### SOURCE RECORDS ###

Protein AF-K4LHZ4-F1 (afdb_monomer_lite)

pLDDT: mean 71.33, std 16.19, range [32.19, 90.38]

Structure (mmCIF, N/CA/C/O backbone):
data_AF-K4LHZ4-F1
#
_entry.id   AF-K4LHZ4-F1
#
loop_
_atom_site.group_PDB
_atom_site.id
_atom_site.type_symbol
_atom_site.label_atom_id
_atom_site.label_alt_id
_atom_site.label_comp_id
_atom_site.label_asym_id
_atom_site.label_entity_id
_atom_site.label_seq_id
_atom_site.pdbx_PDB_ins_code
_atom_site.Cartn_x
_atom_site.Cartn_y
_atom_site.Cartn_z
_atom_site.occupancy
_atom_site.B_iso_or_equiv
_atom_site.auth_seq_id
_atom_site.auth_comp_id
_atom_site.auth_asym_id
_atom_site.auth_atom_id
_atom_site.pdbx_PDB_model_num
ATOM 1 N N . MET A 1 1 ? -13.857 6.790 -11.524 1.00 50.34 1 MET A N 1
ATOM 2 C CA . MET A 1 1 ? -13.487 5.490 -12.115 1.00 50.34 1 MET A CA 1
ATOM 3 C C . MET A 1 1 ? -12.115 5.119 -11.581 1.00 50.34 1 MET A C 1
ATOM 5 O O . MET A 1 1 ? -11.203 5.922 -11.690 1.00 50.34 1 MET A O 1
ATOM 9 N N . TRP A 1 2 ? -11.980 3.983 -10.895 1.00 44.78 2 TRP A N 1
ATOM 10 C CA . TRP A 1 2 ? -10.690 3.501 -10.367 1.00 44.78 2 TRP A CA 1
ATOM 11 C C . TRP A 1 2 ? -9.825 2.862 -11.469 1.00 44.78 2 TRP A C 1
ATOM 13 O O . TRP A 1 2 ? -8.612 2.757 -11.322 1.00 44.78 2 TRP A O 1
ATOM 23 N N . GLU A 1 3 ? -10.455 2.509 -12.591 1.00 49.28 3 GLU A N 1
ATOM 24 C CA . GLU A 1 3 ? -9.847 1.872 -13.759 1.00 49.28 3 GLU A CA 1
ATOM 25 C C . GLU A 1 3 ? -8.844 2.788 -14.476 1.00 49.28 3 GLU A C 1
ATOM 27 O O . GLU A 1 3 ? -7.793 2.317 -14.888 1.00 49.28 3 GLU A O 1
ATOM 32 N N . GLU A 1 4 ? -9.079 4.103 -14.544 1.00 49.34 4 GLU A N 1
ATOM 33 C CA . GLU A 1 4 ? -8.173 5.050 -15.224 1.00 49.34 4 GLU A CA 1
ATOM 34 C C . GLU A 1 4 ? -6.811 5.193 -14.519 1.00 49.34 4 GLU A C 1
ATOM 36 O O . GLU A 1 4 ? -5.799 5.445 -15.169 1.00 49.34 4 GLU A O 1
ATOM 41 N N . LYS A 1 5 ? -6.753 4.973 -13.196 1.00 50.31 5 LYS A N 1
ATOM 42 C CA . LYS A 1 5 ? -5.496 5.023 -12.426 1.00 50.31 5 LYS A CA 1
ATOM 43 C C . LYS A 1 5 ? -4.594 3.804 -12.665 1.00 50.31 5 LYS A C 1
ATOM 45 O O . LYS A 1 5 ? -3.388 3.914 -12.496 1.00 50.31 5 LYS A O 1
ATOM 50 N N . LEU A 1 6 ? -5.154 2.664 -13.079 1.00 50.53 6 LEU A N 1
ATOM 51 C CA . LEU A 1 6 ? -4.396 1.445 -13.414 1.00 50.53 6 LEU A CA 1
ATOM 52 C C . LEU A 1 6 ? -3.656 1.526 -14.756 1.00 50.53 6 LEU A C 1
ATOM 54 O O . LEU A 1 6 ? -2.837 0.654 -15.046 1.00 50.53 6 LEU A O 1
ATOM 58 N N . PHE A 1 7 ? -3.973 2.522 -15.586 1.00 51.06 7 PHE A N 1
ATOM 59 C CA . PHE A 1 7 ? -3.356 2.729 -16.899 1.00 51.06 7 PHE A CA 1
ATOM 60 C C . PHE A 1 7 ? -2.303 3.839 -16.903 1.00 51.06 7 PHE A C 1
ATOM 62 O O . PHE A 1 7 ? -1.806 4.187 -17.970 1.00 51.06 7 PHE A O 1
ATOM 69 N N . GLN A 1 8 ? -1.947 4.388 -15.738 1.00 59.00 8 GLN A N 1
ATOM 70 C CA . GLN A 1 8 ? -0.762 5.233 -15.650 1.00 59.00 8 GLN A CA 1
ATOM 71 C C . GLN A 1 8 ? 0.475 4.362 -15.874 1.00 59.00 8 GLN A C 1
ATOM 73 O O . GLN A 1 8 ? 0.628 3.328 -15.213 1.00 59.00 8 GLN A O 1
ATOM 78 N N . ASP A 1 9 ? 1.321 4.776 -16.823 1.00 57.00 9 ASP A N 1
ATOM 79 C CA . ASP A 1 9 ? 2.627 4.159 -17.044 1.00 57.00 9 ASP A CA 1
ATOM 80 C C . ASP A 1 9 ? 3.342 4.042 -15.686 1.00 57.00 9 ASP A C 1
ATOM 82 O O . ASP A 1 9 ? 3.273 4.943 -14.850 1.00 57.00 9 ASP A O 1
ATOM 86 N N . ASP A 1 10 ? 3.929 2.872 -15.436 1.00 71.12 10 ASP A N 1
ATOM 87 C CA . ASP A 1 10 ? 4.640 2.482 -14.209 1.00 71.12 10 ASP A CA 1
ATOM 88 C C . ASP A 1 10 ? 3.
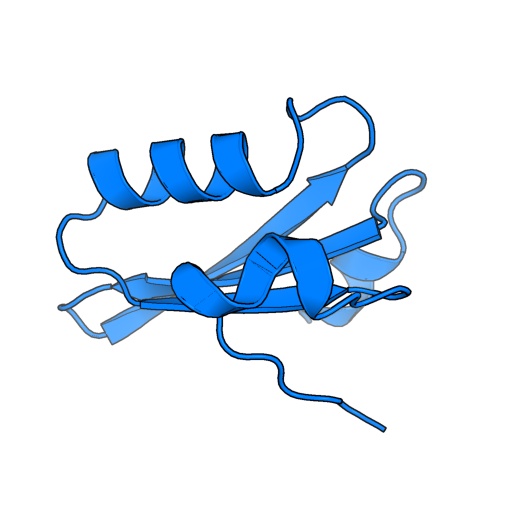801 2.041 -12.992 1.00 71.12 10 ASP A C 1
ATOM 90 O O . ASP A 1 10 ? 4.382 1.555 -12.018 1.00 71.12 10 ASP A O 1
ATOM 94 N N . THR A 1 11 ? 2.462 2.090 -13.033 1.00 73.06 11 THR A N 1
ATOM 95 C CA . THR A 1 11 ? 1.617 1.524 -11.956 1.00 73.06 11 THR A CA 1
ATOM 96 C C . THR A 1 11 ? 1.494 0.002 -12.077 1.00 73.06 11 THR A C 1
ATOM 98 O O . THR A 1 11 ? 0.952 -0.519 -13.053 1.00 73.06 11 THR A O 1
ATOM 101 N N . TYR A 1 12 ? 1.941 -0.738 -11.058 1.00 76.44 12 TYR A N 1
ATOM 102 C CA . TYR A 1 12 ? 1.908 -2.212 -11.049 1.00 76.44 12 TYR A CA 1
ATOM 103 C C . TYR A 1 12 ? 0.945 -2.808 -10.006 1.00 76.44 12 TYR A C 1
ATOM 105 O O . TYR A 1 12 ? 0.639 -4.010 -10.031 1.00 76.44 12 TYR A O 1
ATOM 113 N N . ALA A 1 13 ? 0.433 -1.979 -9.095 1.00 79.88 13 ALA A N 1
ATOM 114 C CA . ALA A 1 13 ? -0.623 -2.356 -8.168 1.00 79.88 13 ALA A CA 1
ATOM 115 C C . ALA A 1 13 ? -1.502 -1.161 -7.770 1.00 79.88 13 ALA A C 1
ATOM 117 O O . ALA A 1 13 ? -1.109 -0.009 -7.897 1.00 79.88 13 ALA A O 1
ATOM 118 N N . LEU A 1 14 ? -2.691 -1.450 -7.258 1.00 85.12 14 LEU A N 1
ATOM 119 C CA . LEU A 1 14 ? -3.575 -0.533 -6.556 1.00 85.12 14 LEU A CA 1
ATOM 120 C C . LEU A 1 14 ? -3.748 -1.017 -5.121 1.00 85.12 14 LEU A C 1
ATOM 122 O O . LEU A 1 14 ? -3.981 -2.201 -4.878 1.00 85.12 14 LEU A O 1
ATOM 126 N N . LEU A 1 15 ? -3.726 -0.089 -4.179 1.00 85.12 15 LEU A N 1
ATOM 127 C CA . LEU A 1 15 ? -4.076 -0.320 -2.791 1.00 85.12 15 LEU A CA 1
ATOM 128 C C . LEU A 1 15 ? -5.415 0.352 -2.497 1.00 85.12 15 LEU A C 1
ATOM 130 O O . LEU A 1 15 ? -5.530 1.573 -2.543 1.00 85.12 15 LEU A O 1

###

• **YOUR GOAL**
Among the lines above, repeat exactly those from the line with "ATOM 71 C C" to the line with "ATOM 78 N N", counting both ends.

• **RESULT OF THE EXERCISE**
ATOM 71 C C . GLN A 1 8 ? 0.475 4.362 -15.874 1.00 59.00 8 GLN A C 1
ATOM 73 O O . GLN A 1 8 ? 0.628 3.328 -15.213 1.00 59.00 8 GLN A O 1
ATOM 78 N N . ASP A 1 9 ? 1.321 4.776 -16.823 1.00 57.00 9 ASP A N 1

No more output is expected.